Neuroscience Seminar Series:
Thomas Bourgeron, Human Genetics and Cognitive Functions, Institut Pasteur, CNRS URA 2182; University Paris Diderot, Chaire de biologie intégrée de l’autisme créée avec le soutien de la Fondation Bettencourt-Schüller.
‘Genes, synapses and autismS’
The diagnosis of autism spectrum disorders (ASD) is based on impairments in reciprocal social communication, and repetitive behaviours, but beyond this unifying definition lies an extreme degree of clinical and genetic heterogeneity. Our previous studies pointed at one synaptic pathway associated with the condition. Among the causative genes, synaptic cell adhesion molecules (neuroligins and neurexins) and scaffolding proteins (SHANK) are crucial for synapse formation/maintenance as well as correct balance between inhibitory and excitatory synaptic currents. In parallel, we identified genetic mutations that disrupt the serotonin-N-acetylserotonin-melatonin signalling in a subset of patients.
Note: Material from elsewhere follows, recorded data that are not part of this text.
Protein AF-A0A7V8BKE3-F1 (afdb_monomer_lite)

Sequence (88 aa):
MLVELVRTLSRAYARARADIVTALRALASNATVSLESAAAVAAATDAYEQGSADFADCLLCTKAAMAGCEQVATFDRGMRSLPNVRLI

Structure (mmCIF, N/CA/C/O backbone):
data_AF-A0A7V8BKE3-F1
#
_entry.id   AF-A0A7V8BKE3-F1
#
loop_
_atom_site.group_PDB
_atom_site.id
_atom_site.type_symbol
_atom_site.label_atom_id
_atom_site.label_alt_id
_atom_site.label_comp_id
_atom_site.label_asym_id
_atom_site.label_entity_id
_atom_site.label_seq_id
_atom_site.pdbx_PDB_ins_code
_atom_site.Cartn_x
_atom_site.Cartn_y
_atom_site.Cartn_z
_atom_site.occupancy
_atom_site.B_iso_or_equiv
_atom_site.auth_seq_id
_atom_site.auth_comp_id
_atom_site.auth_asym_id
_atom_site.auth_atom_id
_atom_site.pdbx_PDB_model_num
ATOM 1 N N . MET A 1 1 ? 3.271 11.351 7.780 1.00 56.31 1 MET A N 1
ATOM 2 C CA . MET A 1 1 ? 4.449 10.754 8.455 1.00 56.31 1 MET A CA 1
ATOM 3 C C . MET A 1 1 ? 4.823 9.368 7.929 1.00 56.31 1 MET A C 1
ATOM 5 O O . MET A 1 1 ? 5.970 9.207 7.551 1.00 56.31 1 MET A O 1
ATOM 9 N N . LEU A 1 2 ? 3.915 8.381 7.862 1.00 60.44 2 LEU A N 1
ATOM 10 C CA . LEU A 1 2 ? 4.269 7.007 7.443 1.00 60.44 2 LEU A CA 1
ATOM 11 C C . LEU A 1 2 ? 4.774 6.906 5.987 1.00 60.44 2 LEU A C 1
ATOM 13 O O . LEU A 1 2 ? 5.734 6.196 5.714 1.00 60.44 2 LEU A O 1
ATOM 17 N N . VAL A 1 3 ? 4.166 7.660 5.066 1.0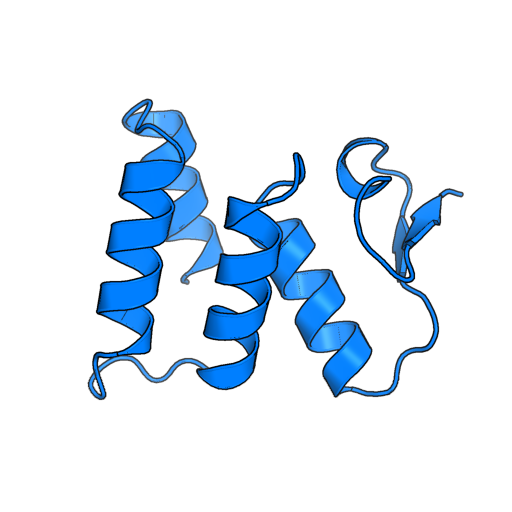0 62.88 3 VAL A N 1
ATOM 18 C CA . VAL A 1 3 ? 4.564 7.693 3.645 1.00 62.88 3 VAL A CA 1
ATOM 19 C C . VAL A 1 3 ? 6.010 8.167 3.466 1.00 62.88 3 VAL A C 1
ATOM 21 O O . VAL A 1 3 ? 6.774 7.542 2.740 1.00 62.88 3 VAL A O 1
ATOM 24 N N . GLU A 1 4 ? 6.417 9.214 4.183 1.00 65.75 4 GLU A N 1
ATOM 25 C CA . GLU A 1 4 ? 7.785 9.745 4.115 1.00 65.75 4 GLU A CA 1
ATOM 26 C C . GLU A 1 4 ? 8.813 8.789 4.742 1.00 65.75 4 GLU A C 1
ATOM 28 O O . GLU A 1 4 ? 9.937 8.683 4.250 1.00 65.75 4 GLU A O 1
ATOM 33 N N . LEU A 1 5 ? 8.424 8.023 5.770 1.00 64.06 5 LEU A N 1
ATOM 34 C CA . LEU A 1 5 ? 9.269 6.973 6.345 1.00 64.06 5 LEU A CA 1
ATOM 35 C C . LEU A 1 5 ? 9.511 5.835 5.342 1.00 64.06 5 LEU A C 1
ATOM 37 O O . LEU A 1 5 ? 10.658 5.448 5.128 1.00 64.06 5 LEU A O 1
ATOM 41 N N . VAL A 1 6 ? 8.460 5.337 4.679 1.00 61.47 6 VAL A N 1
ATOM 42 C CA . VAL A 1 6 ? 8.594 4.302 3.635 1.00 61.47 6 VAL A CA 1
ATOM 43 C C . VAL A 1 6 ? 9.422 4.815 2.462 1.00 61.47 6 VAL A C 1
ATOM 45 O O . VAL A 1 6 ? 10.329 4.127 1.999 1.00 61.47 6 VAL A O 1
ATOM 48 N N . ARG A 1 7 ? 9.174 6.052 2.022 1.00 61.22 7 ARG A N 1
ATOM 49 C CA . ARG A 1 7 ? 9.924 6.687 0.935 1.00 61.22 7 ARG A CA 1
ATOM 50 C C . ARG A 1 7 ? 11.409 6.834 1.277 1.00 61.22 7 ARG A C 1
ATOM 52 O O . ARG A 1 7 ? 12.252 6.603 0.411 1.00 61.22 7 ARG A O 1
ATOM 59 N N . THR A 1 8 ? 11.731 7.144 2.534 1.00 65.56 8 THR A N 1
ATOM 60 C CA . THR A 1 8 ? 13.112 7.202 3.037 1.00 65.56 8 THR A CA 1
ATOM 61 C C . THR A 1 8 ? 13.746 5.810 3.093 1.00 65.56 8 THR A C 1
ATOM 63 O O . THR A 1 8 ? 14.845 5.627 2.581 1.00 65.56 8 THR A O 1
ATOM 66 N N . LEU A 1 9 ? 13.062 4.798 3.634 1.00 58.72 9 LEU A N 1
ATOM 67 C CA . LEU A 1 9 ? 13.590 3.426 3.702 1.00 58.72 9 LEU A CA 1
ATOM 68 C C . LEU A 1 9 ? 13.776 2.788 2.315 1.00 58.72 9 LEU A C 1
ATOM 70 O O . LEU A 1 9 ? 14.762 2.092 2.080 1.00 58.72 9 LEU A O 1
ATOM 74 N N . SER A 1 10 ? 12.868 3.062 1.382 1.00 58.75 10 SER A N 1
ATOM 75 C CA . SER A 1 10 ? 12.932 2.564 0.006 1.00 58.75 10 SER A CA 1
ATOM 76 C C . SER A 1 10 ? 14.045 3.248 -0.798 1.00 58.75 10 SER A C 1
ATOM 78 O O . SER A 1 10 ? 14.871 2.572 -1.411 1.00 58.75 10 SER A O 1
ATOM 80 N N . ARG A 1 11 ? 14.137 4.589 -0.752 1.00 60.22 11 ARG A N 1
ATOM 81 C CA . ARG A 1 11 ? 15.105 5.345 -1.572 1.00 60.22 11 ARG A CA 1
ATOM 82 C C . ARG A 1 11 ? 16.495 5.484 -0.954 1.00 60.22 11 ARG A C 1
ATOM 84 O O . ARG A 1 11 ? 17.465 5.467 -1.701 1.00 60.22 11 ARG A O 1
ATOM 91 N N . ALA A 1 12 ? 16.609 5.651 0.364 1.00 51.16 12 ALA A N 1
ATOM 92 C CA . ALA A 1 12 ? 17.899 5.892 1.019 1.00 51.16 12 ALA A CA 1
ATOM 93 C C . ALA A 1 12 ? 18.622 4.597 1.424 1.00 51.16 12 ALA A C 1
ATOM 95 O O . ALA A 1 12 ? 19.845 4.599 1.514 1.00 51.16 12 ALA A O 1
ATOM 96 N N . TYR A 1 13 ? 17.889 3.496 1.638 1.00 50.47 13 TYR A N 1
ATOM 97 C CA . TYR A 1 13 ? 18.463 2.236 2.132 1.00 50.47 13 TYR A CA 1
ATOM 98 C C . TYR A 1 13 ? 18.346 1.053 1.160 1.00 50.47 13 TYR A C 1
ATOM 100 O O . TYR A 1 13 ? 18.797 -0.035 1.509 1.00 50.47 13 TYR A O 1
ATOM 108 N N . ALA A 1 14 ? 17.757 1.241 -0.033 1.00 57.38 14 ALA A N 1
ATOM 109 C CA . ALA A 1 14 ? 17.569 0.196 -1.053 1.00 57.38 14 ALA A CA 1
ATOM 110 C C . ALA A 1 14 ? 17.002 -1.123 -0.484 1.00 57.38 14 ALA A C 1
ATOM 112 O O . ALA A 1 14 ? 17.352 -2.220 -0.926 1.00 57.38 14 ALA A O 1
ATOM 113 N N . ARG A 1 15 ? 16.156 -1.021 0.549 1.00 58.62 15 ARG A N 1
ATOM 114 C CA . ARG A 1 15 ? 15.608 -2.182 1.251 1.00 58.62 15 ARG A CA 1
ATOM 115 C C . ARG A 1 15 ? 14.681 -2.958 0.326 1.00 58.62 15 ARG A C 1
ATOM 117 O O . ARG A 1 15 ? 13.873 -2.375 -0.397 1.00 58.62 15 ARG A O 1
ATOM 124 N N . ALA A 1 16 ? 14.778 -4.284 0.382 1.00 75.19 16 ALA A N 1
ATO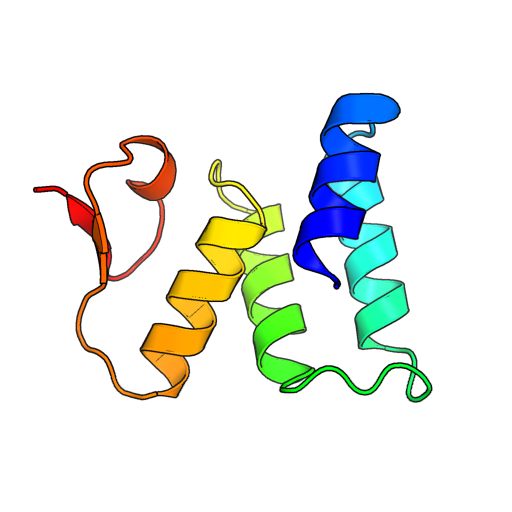M 125 C CA . ALA A 1 16 ? 13.892 -5.148 -0.375 1.00 75.19 16 ALA A CA 1
ATOM 126 C C . ALA A 1 16 ? 12.447 -4.946 0.097 1.00 75.19 16 ALA A C 1
ATOM 128 O O . ALA A 1 16 ? 12.178 -4.745 1.282 1.00 75.19 16 ALA A O 1
ATOM 129 N N . ARG A 1 17 ? 11.496 -5.042 -0.830 1.00 80.44 17 ARG A N 1
ATOM 130 C CA . ARG A 1 17 ? 10.066 -4.858 -0.555 1.00 80.44 17 ARG A CA 1
ATOM 131 C C . ARG A 1 17 ? 9.556 -5.702 0.618 1.00 80.44 17 ARG A C 1
ATOM 133 O O . ARG A 1 17 ? 8.775 -5.215 1.427 1.00 80.44 17 ARG A O 1
ATOM 140 N N . ALA A 1 18 ? 10.051 -6.933 0.739 1.00 80.75 18 ALA A N 1
ATOM 141 C CA . ALA A 1 18 ? 9.727 -7.847 1.834 1.00 80.75 18 ALA A CA 1
ATOM 142 C C . ALA A 1 18 ? 10.136 -7.300 3.216 1.00 80.75 18 ALA A C 1
ATOM 144 O O . ALA A 1 18 ? 9.401 -7.451 4.194 1.00 80.75 18 ALA A O 1
ATOM 145 N N . ASP A 1 19 ? 11.272 -6.606 3.301 1.00 79.81 19 ASP A N 1
ATOM 146 C CA . ASP A 1 19 ? 11.722 -5.977 4.543 1.00 79.81 19 ASP A CA 1
ATOM 147 C C . ASP A 1 19 ? 10.830 -4.786 4.914 1.00 79.81 19 ASP A C 1
ATOM 149 O O . ASP A 1 19 ? 10.498 -4.588 6.084 1.00 79.81 19 ASP A O 1
ATOM 153 N N . ILE A 1 20 ? 10.410 -4.008 3.910 1.00 81.38 20 ILE A N 1
ATOM 154 C CA . ILE A 1 20 ? 9.493 -2.875 4.087 1.00 81.38 20 ILE A CA 1
ATOM 155 C C . ILE A 1 20 ? 8.128 -3.380 4.571 1.00 81.38 20 ILE A C 1
ATOM 157 O O . ILE A 1 20 ? 7.590 -2.840 5.534 1.00 81.38 20 ILE A O 1
ATOM 161 N N . VAL A 1 21 ? 7.598 -4.449 3.969 1.00 85.56 21 VAL A N 1
ATOM 162 C CA . VAL A 1 21 ? 6.351 -5.102 4.405 1.00 85.56 21 VAL A CA 1
ATOM 163 C C . VAL A 1 21 ? 6.461 -5.601 5.846 1.00 85.56 21 VAL A C 1
ATOM 165 O O . VAL A 1 21 ? 5.558 -5.368 6.647 1.00 85.56 21 VAL A O 1
ATOM 168 N N . THR A 1 22 ? 7.580 -6.232 6.208 1.00 83.75 22 THR A N 1
ATOM 169 C CA . THR A 1 22 ? 7.816 -6.709 7.580 1.00 83.75 22 THR A CA 1
ATOM 170 C C . THR A 1 22 ? 7.799 -5.553 8.583 1.00 83.75 22 THR A C 1
ATOM 172 O O . THR A 1 22 ? 7.130 -5.636 9.614 1.00 83.75 22 THR A O 1
ATOM 175 N N . ALA A 1 23 ? 8.469 -4.442 8.262 1.00 81.50 23 ALA A N 1
ATOM 176 C CA . ALA A 1 23 ? 8.466 -3.244 9.098 1.00 81.50 23 ALA A CA 1
ATOM 177 C C . ALA A 1 23 ? 7.067 -2.606 9.198 1.00 81.50 23 ALA A C 1
ATOM 179 O O . ALA A 1 23 ? 6.643 -2.226 10.289 1.00 81.50 23 ALA A O 1
ATOM 180 N N . LEU A 1 24 ? 6.327 -2.526 8.087 1.00 79.88 24 LEU A N 1
ATOM 181 C CA . LEU A 1 24 ? 4.959 -2.000 8.055 1.00 79.88 24 LEU A CA 1
ATOM 182 C C . LEU A 1 24 ? 4.001 -2.840 8.904 1.00 79.88 24 LEU A C 1
ATOM 184 O O . LEU A 1 24 ? 3.238 -2.275 9.687 1.00 79.88 24 LEU A O 1
ATOM 188 N N . ARG A 1 25 ? 4.082 -4.173 8.815 1.00 83.38 25 ARG A N 1
ATOM 189 C CA . ARG A 1 25 ? 3.297 -5.094 9.651 1.00 83.38 25 ARG A CA 1
ATOM 190 C C . ARG A 1 25 ? 3.621 -4.918 11.133 1.00 83.38 25 ARG A C 1
ATOM 192 O O . ARG A 1 25 ? 2.704 -4.806 11.944 1.00 83.38 25 ARG A O 1
ATOM 199 N N . ALA A 1 26 ? 4.904 -4.816 11.483 1.00 79.81 26 ALA A N 1
ATOM 200 C CA . ALA A 1 26 ? 5.326 -4.569 12.859 1.00 79.8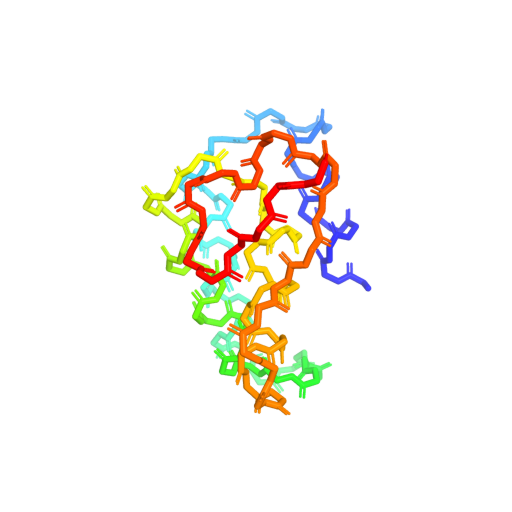1 26 ALA A CA 1
ATOM 201 C C . ALA A 1 26 ? 4.774 -3.235 13.394 1.00 79.81 26 ALA A C 1
ATOM 203 O O . ALA A 1 26 ? 4.221 -3.200 14.492 1.00 79.81 26 ALA A O 1
ATOM 204 N N . LEU A 1 27 ? 4.845 -2.160 12.601 1.00 73.56 27 LEU A N 1
ATOM 205 C CA . LEU A 1 27 ? 4.315 -0.844 12.970 1.00 73.56 27 LEU A CA 1
ATOM 206 C C . LEU A 1 27 ? 2.786 -0.837 13.097 1.00 73.56 27 LEU A C 1
ATOM 208 O O . LEU A 1 27 ? 2.268 -0.276 14.056 1.00 73.56 27 LEU A O 1
ATOM 212 N N . ALA A 1 28 ? 2.069 -1.484 12.174 1.00 71.31 28 ALA A N 1
ATOM 213 C CA . ALA A 1 28 ? 0.610 -1.590 12.215 1.00 71.31 28 ALA A CA 1
ATOM 214 C C . ALA A 1 28 ? 0.112 -2.423 13.409 1.00 71.31 28 ALA A C 1
ATOM 216 O O . ALA A 1 28 ? -0.964 -2.156 13.937 1.00 71.31 28 ALA A O 1
ATOM 217 N N . SER A 1 29 ? 0.905 -3.404 13.856 1.00 70.94 29 SER A N 1
ATOM 218 C CA . SER A 1 29 ? 0.618 -4.209 15.053 1.00 70.94 29 SER A CA 1
ATOM 219 C C . SER A 1 29 ? 0.945 -3.499 16.374 1.00 70.94 29 SER A C 1
ATOM 221 O O . SER A 1 29 ? 0.568 -3.980 17.443 1.00 70.94 29 SER A O 1
ATOM 223 N N . ASN A 1 30 ? 1.648 -2.361 16.327 1.00 61.47 30 ASN A N 1
ATOM 224 C CA . ASN A 1 30 ? 2.104 -1.652 17.515 1.00 61.47 30 ASN A CA 1
ATOM 225 C C . ASN A 1 30 ? 1.135 -0.516 17.884 1.00 61.47 30 ASN A C 1
ATOM 227 O O . ASN A 1 30 ? 1.052 0.499 17.196 1.00 61.47 30 ASN A O 1
ATOM 231 N N . ALA A 1 31 ? 0.441 -0.666 19.016 1.00 52.91 31 ALA A N 1
ATOM 232 C CA . ALA A 1 31 ? -0.593 0.254 19.512 1.00 52.91 31 ALA A CA 1
ATOM 233 C C . ALA A 1 31 ? -0.095 1.672 19.882 1.00 52.91 31 ALA A C 1
ATOM 235 O O . ALA A 1 31 ? -0.882 2.511 20.314 1.00 52.91 31 ALA A O 1
ATOM 236 N N . THR A 1 32 ? 1.203 1.948 19.728 1.00 46.84 32 THR A N 1
ATOM 237 C CA . THR A 1 32 ? 1.839 3.219 20.112 1.00 46.84 32 THR A CA 1
ATOM 238 C C . THR A 1 32 ? 1.834 4.257 18.983 1.00 46.84 32 THR A C 1
ATOM 240 O O . THR A 1 32 ? 2.052 5.442 19.227 1.00 46.84 32 THR A O 1
ATOM 243 N N . VAL A 1 33 ? 1.576 3.846 17.736 1.00 49.34 33 VAL A N 1
ATOM 244 C CA . VAL A 1 33 ? 1.487 4.769 16.599 1.00 49.34 33 VAL A CA 1
ATOM 245 C C . VAL A 1 33 ? 0.017 5.081 16.349 1.00 49.34 33 VAL A C 1
ATOM 247 O O . VAL A 1 33 ? -0.740 4.211 15.926 1.00 49.34 33 VAL A O 1
ATOM 250 N N . SER A 1 34 ? -0.392 6.332 16.577 1.00 49.12 34 SER A N 1
ATOM 251 C CA . SER A 1 34 ? -1.710 6.822 16.154 1.00 49.12 34 SER A CA 1
ATOM 252 C C . SER A 1 34 ? -1.738 6.916 14.625 1.00 49.12 34 SER A C 1
ATOM 254 O O . SER A 1 34 ? -1.482 7.958 14.020 1.00 49.12 34 SER A O 1
ATOM 256 N N . LEU A 1 35 ? -1.927 5.770 13.976 1.00 57.34 35 LEU A N 1
ATOM 257 C CA . LEU A 1 35 ? -2.221 5.681 12.557 1.00 57.34 35 LEU A CA 1
ATOM 258 C C . LEU A 1 35 ? -3.708 6.003 12.418 1.00 57.34 35 LEU A C 1
ATOM 260 O O . LEU A 1 35 ? -4.534 5.286 12.972 1.00 57.34 35 LEU A O 1
ATOM 264 N N . GLU A 1 36 ? -4.050 7.051 11.662 1.00 56.22 36 GLU A N 1
ATOM 265 C CA . GLU A 1 36 ? -5.445 7.468 11.404 1.00 56.22 36 GLU A CA 1
ATOM 266 C C . GLU A 1 36 ? -6.373 6.313 10.984 1.00 56.22 36 GLU A C 1
ATOM 268 O O . GLU A 1 36 ? -7.586 6.416 11.125 1.00 56.22 36 GLU A O 1
ATOM 273 N N . SER A 1 37 ? -5.821 5.213 10.459 1.00 70.69 37 SER A N 1
ATOM 274 C CA . SER A 1 37 ? -6.532 3.948 10.298 1.00 70.69 37 SER A CA 1
ATOM 275 C C . SER A 1 37 ? -5.536 2.791 10.182 1.00 70.69 37 SER A C 1
ATOM 277 O O . SER A 1 37 ? -4.953 2.565 9.119 1.00 70.69 37 SER A O 1
ATOM 279 N N . ALA A 1 38 ? -5.329 2.042 11.270 1.00 76.94 38 ALA A N 1
ATOM 280 C CA . ALA A 1 38 ? -4.510 0.824 11.256 1.00 76.94 38 ALA A CA 1
ATOM 281 C C . ALA A 1 38 ? -5.024 -0.200 10.222 1.00 76.94 38 ALA A C 1
ATOM 283 O O . ALA A 1 38 ? -4.230 -0.848 9.544 1.00 76.94 38 ALA A O 1
ATOM 284 N N . ALA A 1 39 ? -6.346 -0.267 10.029 1.00 82.19 39 ALA A N 1
ATOM 285 C CA . ALA A 1 39 ? -6.977 -1.094 9.003 1.00 82.19 39 ALA A CA 1
ATOM 286 C C . ALA A 1 39 ? -6.577 -0.667 7.580 1.00 82.19 39 ALA A C 1
ATOM 288 O O . ALA A 1 39 ? -6.250 -1.519 6.756 1.00 82.19 39 ALA A O 1
ATOM 289 N N . ALA A 1 40 ? -6.528 0.642 7.302 1.00 84.12 40 ALA A N 1
ATOM 290 C CA . ALA A 1 40 ? -6.075 1.142 6.004 1.00 84.12 40 ALA A CA 1
ATOM 291 C C . ALA A 1 40 ? -4.594 0.825 5.758 1.00 84.12 40 ALA A C 1
ATOM 293 O O . ALA A 1 40 ? -4.212 0.488 4.643 1.00 84.12 40 ALA A O 1
ATOM 294 N N . VAL A 1 41 ? -3.755 0.909 6.795 1.00 85.38 41 VAL A N 1
ATOM 295 C CA . VAL A 1 41 ? -2.326 0.576 6.683 1.00 85.38 41 VAL A CA 1
ATOM 296 C C . VAL A 1 41 ? -2.123 -0.917 6.441 1.00 85.38 41 VAL A C 1
ATOM 298 O O . VAL A 1 41 ? -1.304 -1.274 5.597 1.00 85.38 41 VAL A O 1
ATOM 301 N N . ALA A 1 42 ? -2.877 -1.785 7.118 1.00 87.00 42 ALA A N 1
ATOM 302 C CA . ALA A 1 42 ? -2.821 -3.227 6.895 1.00 87.00 42 ALA A CA 1
ATOM 303 C C . ALA A 1 42 ? -3.228 -3.591 5.456 1.00 87.00 42 ALA A C 1
ATOM 305 O O . ALA A 1 42 ? -2.436 -4.191 4.734 1.00 87.00 42 ALA A O 1
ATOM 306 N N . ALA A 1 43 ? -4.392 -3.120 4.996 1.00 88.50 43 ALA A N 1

This pathway is known to have pleiotropic effects, which include the regulation of sleep-wake cycles and the modulation of synaptic circuits. In this presentation, I will discuss our recent results coming from human genetics and mouse models studies that shed new light on the inheritance of ASD and on the phenotypic consequences of carrying mutations in clock and synaptic related genes. Hopefully, this knowledge should improve the diagnosis, care and integration of patients with ASD.